With permission from government officials, the university team pursued an integrated approach that combined highly targeted herbicide treatments with a natural biocontrol - a tiny flea beetle (Aphthona spp.) that enjoys feasting on leafy spurge leaves and roots.
"We applied the herbicide once in the fall, when the orchid was at the end of its annual blooming cycle and less likely to be injured," Lym said. "That gave us a way to knock back the weed while the flea beetle population was getting established."

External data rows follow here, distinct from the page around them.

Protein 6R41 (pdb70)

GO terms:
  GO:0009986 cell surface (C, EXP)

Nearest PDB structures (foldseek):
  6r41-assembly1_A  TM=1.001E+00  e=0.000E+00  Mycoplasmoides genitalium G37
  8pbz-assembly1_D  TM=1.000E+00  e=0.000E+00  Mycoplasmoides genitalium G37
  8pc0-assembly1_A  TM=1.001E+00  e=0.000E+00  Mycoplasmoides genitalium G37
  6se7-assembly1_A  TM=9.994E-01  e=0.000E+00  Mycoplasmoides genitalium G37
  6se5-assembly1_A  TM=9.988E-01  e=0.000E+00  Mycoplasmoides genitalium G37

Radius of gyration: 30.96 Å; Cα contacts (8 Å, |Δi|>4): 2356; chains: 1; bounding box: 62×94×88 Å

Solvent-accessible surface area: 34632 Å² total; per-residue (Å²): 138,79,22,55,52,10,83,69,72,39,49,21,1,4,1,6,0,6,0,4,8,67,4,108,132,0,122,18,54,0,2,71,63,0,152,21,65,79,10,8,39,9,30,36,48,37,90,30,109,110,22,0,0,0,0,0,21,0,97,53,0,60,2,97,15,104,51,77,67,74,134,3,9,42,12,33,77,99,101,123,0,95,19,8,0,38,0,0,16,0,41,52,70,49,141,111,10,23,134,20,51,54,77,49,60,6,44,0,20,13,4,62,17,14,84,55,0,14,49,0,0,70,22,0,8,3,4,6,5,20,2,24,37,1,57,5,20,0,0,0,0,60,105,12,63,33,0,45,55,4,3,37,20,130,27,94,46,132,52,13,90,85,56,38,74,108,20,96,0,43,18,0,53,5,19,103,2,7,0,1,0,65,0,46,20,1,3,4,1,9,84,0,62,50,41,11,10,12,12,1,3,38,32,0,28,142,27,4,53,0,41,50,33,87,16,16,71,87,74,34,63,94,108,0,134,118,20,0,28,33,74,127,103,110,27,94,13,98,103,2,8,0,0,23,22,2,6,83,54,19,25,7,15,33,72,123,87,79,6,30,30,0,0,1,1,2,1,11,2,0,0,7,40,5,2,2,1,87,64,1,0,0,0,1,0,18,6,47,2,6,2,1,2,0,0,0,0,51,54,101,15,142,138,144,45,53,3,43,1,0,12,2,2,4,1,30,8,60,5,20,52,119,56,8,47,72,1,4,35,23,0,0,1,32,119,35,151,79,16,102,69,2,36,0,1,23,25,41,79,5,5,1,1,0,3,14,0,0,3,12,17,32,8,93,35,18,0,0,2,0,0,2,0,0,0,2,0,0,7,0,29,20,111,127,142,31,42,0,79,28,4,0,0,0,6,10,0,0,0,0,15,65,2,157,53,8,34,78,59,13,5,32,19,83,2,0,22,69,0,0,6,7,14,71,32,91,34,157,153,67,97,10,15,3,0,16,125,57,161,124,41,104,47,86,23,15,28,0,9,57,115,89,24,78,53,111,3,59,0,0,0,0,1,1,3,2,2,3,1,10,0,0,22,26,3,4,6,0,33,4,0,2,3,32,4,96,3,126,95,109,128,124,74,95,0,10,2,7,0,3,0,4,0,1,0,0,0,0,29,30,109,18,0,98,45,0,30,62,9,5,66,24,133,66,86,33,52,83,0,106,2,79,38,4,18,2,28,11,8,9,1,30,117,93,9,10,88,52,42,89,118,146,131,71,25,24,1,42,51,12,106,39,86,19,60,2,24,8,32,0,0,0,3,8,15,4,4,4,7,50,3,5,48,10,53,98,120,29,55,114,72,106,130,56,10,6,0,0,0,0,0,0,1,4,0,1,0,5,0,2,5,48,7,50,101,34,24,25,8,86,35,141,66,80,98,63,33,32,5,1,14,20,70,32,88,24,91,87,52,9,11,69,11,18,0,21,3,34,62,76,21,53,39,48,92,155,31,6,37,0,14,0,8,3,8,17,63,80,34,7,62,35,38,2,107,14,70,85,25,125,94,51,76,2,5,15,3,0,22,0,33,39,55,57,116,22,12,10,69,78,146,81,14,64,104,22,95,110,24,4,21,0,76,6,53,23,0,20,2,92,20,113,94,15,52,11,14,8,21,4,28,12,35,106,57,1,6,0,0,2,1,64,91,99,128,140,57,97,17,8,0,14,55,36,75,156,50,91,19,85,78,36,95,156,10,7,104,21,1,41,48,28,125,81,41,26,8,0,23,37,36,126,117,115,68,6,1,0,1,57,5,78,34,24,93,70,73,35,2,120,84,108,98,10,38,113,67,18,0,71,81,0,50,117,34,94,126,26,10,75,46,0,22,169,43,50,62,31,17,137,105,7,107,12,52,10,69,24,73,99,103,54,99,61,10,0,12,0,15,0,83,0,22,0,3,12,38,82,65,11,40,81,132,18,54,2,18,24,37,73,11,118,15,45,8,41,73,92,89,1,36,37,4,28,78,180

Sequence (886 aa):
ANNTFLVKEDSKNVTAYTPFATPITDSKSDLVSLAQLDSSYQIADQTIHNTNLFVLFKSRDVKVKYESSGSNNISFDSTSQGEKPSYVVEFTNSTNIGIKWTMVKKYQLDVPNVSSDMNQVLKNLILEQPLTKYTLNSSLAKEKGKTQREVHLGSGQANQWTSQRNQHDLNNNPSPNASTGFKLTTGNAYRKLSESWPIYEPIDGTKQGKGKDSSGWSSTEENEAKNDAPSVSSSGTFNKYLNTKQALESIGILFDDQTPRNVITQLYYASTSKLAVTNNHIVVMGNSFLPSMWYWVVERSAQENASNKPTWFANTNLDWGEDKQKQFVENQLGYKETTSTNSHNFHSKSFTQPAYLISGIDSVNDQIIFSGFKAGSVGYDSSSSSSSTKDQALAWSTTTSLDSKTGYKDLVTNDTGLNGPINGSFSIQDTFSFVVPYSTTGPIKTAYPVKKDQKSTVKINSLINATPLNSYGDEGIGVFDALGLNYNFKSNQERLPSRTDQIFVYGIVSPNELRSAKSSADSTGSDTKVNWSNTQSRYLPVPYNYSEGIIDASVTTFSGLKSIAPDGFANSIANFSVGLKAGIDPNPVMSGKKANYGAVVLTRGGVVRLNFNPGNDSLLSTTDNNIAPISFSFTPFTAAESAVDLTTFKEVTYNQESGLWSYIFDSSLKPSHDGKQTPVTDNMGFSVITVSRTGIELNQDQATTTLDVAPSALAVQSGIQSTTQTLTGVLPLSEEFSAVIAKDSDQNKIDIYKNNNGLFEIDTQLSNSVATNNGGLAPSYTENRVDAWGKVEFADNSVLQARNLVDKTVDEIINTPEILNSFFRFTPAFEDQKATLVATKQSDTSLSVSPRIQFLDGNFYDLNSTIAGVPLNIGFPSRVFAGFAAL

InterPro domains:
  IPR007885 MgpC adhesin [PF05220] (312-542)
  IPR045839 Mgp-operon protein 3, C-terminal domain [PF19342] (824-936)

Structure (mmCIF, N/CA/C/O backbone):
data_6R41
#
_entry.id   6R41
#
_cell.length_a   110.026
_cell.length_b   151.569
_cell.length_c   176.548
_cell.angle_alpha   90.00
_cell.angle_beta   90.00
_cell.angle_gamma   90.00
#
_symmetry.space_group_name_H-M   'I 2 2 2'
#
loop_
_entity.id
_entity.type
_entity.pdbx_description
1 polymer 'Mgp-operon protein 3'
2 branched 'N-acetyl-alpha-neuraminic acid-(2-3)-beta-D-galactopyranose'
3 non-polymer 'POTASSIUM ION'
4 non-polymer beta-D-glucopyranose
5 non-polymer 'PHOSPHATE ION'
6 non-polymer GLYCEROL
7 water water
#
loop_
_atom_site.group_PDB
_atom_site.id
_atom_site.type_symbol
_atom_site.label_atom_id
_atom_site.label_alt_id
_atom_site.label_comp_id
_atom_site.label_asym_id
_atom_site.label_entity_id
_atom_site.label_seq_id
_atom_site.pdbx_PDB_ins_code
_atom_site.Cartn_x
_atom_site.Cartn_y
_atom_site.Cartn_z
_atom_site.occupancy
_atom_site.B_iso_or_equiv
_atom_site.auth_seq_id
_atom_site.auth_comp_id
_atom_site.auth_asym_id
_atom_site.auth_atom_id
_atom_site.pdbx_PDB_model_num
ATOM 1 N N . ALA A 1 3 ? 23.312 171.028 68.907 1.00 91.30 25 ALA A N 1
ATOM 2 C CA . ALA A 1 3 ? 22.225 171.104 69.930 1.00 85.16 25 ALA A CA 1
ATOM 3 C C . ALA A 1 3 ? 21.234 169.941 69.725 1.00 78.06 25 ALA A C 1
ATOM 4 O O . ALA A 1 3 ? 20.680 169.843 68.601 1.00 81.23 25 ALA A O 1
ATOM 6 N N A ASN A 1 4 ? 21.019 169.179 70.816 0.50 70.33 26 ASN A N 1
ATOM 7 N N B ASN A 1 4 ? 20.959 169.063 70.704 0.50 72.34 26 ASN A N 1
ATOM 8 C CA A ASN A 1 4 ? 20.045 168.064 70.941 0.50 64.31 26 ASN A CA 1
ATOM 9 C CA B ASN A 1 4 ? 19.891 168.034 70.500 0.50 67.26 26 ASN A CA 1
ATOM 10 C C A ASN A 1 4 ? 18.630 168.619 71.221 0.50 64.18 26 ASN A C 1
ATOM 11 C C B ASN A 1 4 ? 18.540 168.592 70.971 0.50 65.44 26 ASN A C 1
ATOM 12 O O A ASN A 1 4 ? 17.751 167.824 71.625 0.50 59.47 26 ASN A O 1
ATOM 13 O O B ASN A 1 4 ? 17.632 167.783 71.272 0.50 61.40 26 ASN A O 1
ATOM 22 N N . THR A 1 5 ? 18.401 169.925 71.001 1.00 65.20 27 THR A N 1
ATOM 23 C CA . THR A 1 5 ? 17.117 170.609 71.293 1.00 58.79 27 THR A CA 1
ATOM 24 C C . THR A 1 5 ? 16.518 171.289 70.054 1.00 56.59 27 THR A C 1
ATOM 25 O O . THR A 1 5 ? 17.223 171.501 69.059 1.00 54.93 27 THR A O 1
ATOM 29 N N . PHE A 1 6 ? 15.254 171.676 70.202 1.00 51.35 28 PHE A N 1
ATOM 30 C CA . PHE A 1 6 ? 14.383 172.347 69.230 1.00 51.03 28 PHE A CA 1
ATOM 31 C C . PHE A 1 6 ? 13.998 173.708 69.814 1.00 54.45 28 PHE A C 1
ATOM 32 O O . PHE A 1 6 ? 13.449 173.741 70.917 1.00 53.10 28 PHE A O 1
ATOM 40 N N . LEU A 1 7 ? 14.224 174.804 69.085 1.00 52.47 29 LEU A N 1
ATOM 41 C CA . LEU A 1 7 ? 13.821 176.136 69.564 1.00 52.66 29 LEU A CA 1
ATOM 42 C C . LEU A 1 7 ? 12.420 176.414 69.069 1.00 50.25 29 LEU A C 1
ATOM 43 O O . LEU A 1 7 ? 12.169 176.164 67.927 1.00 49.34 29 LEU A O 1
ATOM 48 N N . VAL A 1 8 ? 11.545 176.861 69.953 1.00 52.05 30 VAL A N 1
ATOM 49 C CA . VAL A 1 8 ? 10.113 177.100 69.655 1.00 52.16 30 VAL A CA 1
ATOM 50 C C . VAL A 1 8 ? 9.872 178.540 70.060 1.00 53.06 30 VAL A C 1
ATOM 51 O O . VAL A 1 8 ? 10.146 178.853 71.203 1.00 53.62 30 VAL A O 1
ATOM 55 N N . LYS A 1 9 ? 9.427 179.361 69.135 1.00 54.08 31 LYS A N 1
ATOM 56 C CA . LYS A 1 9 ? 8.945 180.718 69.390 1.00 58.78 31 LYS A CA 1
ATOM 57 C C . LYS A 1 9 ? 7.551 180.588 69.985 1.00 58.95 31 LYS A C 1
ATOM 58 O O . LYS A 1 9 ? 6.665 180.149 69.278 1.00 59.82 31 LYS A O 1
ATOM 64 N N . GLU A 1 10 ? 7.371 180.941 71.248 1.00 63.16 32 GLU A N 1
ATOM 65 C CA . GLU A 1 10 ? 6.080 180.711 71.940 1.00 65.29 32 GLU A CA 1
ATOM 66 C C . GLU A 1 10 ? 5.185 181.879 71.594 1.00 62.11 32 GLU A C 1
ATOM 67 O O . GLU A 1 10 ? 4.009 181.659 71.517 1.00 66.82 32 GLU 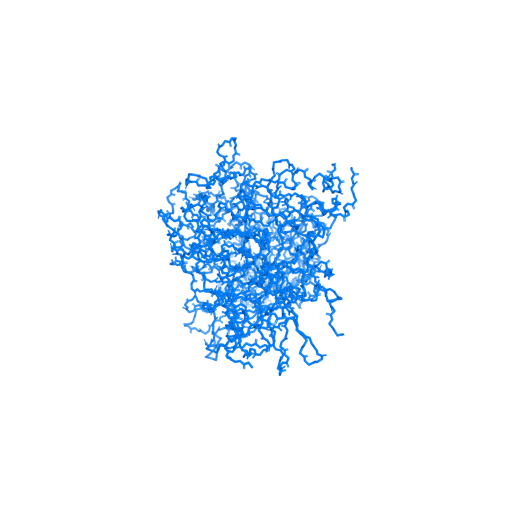A O 1
ATOM 73 N N . ASP A 1 11 ? 5.746 183.074 71.434 1.00 63.89 33 ASP A N 1
ATOM 74 C CA . ASP A 1 11 ? 4.983 184.306 71.125 1.00 65.08 33 ASP A CA 1
ATOM 75 C C . ASP A 1 11 ? 5.949 185.264 70.416 1.00 66.82 33 ASP A C 1
ATOM 76 O O . ASP A 1 11 ? 7.037 184.822 70.052 1.00 70.82 33 ASP A O 1
ATOM 81 N N . SER A 1 12 ? 5.607 186.537 70.292 1.00 63.85 34 SER A N 1
ATOM 82 C CA . SER A 1 12 ? 6.417 187.512 69.525 1.00 68.87 34 SER A CA 1
ATOM 83 C C . SER A 1 12 ? 7.749 187.876 70.226 1.00 66.44 34 SER A C 1
ATOM 84 O O . SER A 1 12 ? 8.519 188.615 69.585 1.00 62.63 34 SER A O 1
ATOM 87 N N . LYS A 1 13 ? 8.024 187.407 71.462 1.00 64.25 35 LYS A N 1
ATOM 88 C CA . LYS A 1 13 ? 9.189 187.828 72.288 1.00 64.39 35 LYS A CA 1
ATOM 89 C C . LYS A 1 13 ? 9.974 186.642 72.858 1.00 62.87 35 LYS A C 1
ATOM 90 O O . LYS A 1 13 ? 11.160 186.829 73.132 1.00 67.27 35 LYS A O 1
ATOM 96 N N . ASN A 1 14 ? 9.328 185.499 73.104 1.00 57.86 36 ASN A N 1
ATOM 97 C CA . ASN A 1 14 ? 9.862 184.377 73.910 1.00 55.31 36 ASN A CA 1
ATOM 98 C C . ASN A 1 14 ? 10.255 183.182 73.038 1.00 52.40 36 ASN A C 1
ATOM 99 O O . ASN A 1 14 ? 9.475 182.738 72.173 1.00 52.53 36 ASN A O 1
ATOM 104 N N . VAL A 1 15 ? 11.450 182.666 73.262 1.00 51.95 37 VAL A N 1
ATOM 105 C CA . VAL A 1 15 ? 11.909 181.394 72.660 1.00 50.76 37 VAL A CA 1
ATOM 106 C C . VAL A 1 15 ? 12.217 180.431 73.812 1.00 49.59 37 VAL A C 1
ATOM 107 O O . VAL A 1 15 ? 12.871 180.840 74.804 1.00 50.92 37 VAL A O 1
ATOM 111 N N . THR A 1 16 ? 11.660 179.223 73.699 1.00 46.91 38 THR A N 1
ATOM 112 C CA . THR A 1 16 ? 11.826 178.106 74.644 1.00 47.80 38 THR A CA 1
ATOM 113 C C . THR A 1 16 ? 12.536 176.958 73.935 1.00 46.27 38 THR A C 1
ATOM 114 O O . THR A 1 16 ? 12.305 176.755 72.751 1.00 48.06 38 THR A O 1
ATOM 118 N N . ALA A 1 17 ? 13.398 176.254 74.646 1.00 44.56 39 ALA A N 1
ATOM 119 C CA . ALA A 1 17 ? 14.171 175.106 74.134 1.00 45.30 39 ALA A CA 1
ATOM 120 C C . ALA A 1 17 ? 13.429 173.822 74.514 1.00 46.14 39 ALA A C 1
ATOM 121 O O . ALA A 1 17 ? 13.087 173.709 75.670 1.00 47.30 39 ALA A O 1
ATOM 123 N N . TYR A 1 18 ? 13.110 172.960 73.543 1.00 46.29 40 TYR A N 1
ATOM 124 C CA . TYR A 1 18 ? 12.318 171.719 73.700 1.00 43.94 40 TYR A CA 1
ATOM 125 C C . TYR A 1 18 ? 13.238 170.527 73.451 1.00 44.85 40 TYR A C 1
ATOM 126 O O . TYR A 1 18 ? 14.106 170.608 72.591 1.00 40.49 40 TYR A O 1
ATOM 135 N N . THR A 1 19 ? 13.016 169.446 74.219 1.00 43.20 41 THR A N 1
ATOM 136 C CA . THR A 1 19 ? 13.669 168.139 74.045 1.00 39.54 41 THR A CA 1
ATOM 137 C C . THR A 1 19 ? 12.978 167.422 72.900 1.00 36.83 41 THR A C 1
ATOM 138 O O . THR A 1 19 ? 11.900 167.805 72.470 1.00 38.53 41 THR A O 1
ATOM 142 N N . PRO A 1 20 ? 13.546 166.302 72.427 1.00 38.94 42 PRO A N 1
ATOM 143 C CA . PRO A 1 20 ? 12.877 165.438 71.458 1.00 38.38 42 PRO A CA 1
ATOM 144 C C . PRO A 1 20 ? 11.624 164.746 72.019 1.00 41.38 42 PRO A C 1
ATOM 145 O O . PRO A 1 20 ? 10.878 164.195 71.252 1.00 40.54 42 PRO A O 1
ATOM 149 N N . PHE A 1 21 ? 11.414 164.810 73.334 1.00 40.22 43 PHE A N 1
ATOM 150 C CA . PHE A 1 21 ? 10.218 164.259 74.040 1.00 38.20 43 PHE A CA 1
ATOM 151 C C . PHE A 1 21 ? 9.114 165.312 74.052 1.00 39.01 43 PHE A C 1
ATOM 152 O O . PHE A 1 21 ? 8.068 165.072 74.673 1.00 37.85 43 PHE A O 1
ATOM 160 N N . ALA A 1 22 ? 9.326 166.445 73.373 1.00 37.49 44 ALA A N 1
ATOM 161 C CA . ALA A 1 22 ? 8.335 167.539 73.238 1.00 37.37 44 ALA A CA 1
ATOM 162 C C . ALA A 1 22 ? 8.023 168.165 74.599 1.00 39.90 44 ALA A C 1
ATOM 163 O O . ALA A 1 22 ? 6.868 168.540 74.848 1.00 43.82 44 ALA A O 1
ATOM 165 N N . THR A 1 23 ? 9.042 168.290 75.441 1.00 41.24 45 THR A N 1
ATOM 166 C CA . THR A 1 23 ? 8.987 168.933 76.775 1.00 43.13 45 THR A CA 1
ATOM 167 C C . THR A 1 23 ? 9.944 170.113 76.792 1.00 45.00 45 THR A C 1
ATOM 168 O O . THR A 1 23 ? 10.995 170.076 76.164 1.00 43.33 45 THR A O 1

Researchers found that their integrated program controlled 99 percent of the leafy spurge across the acres treated, without damaging the reproduction or development of the orchid itself. Their approach has tipped the balance back towards the natural ecosystem in the Sheyenne National Grassland, where native vegetation is now being reintroduced and the prairie orchid is better able to grow.
The same experience has begun to play out across North Dakota, says Lym, who is a 30-year veteran of the leafy spurge wars. He reports that prior to 1995, the number of infested acres in the state doubled every 10 years. Thanks to the combination of herbicides and biocontrols, the trend has now reversed. Half of the 1.6 million acres overrun by leafy spurge have been reclaimed.
"The right mix of weed control tools is helping us win the battle," Lym says. "We're able to manage leafy spurge over the long-term and reclaim our natural ecosystems so that the prairie orchid and other native plants can thrive."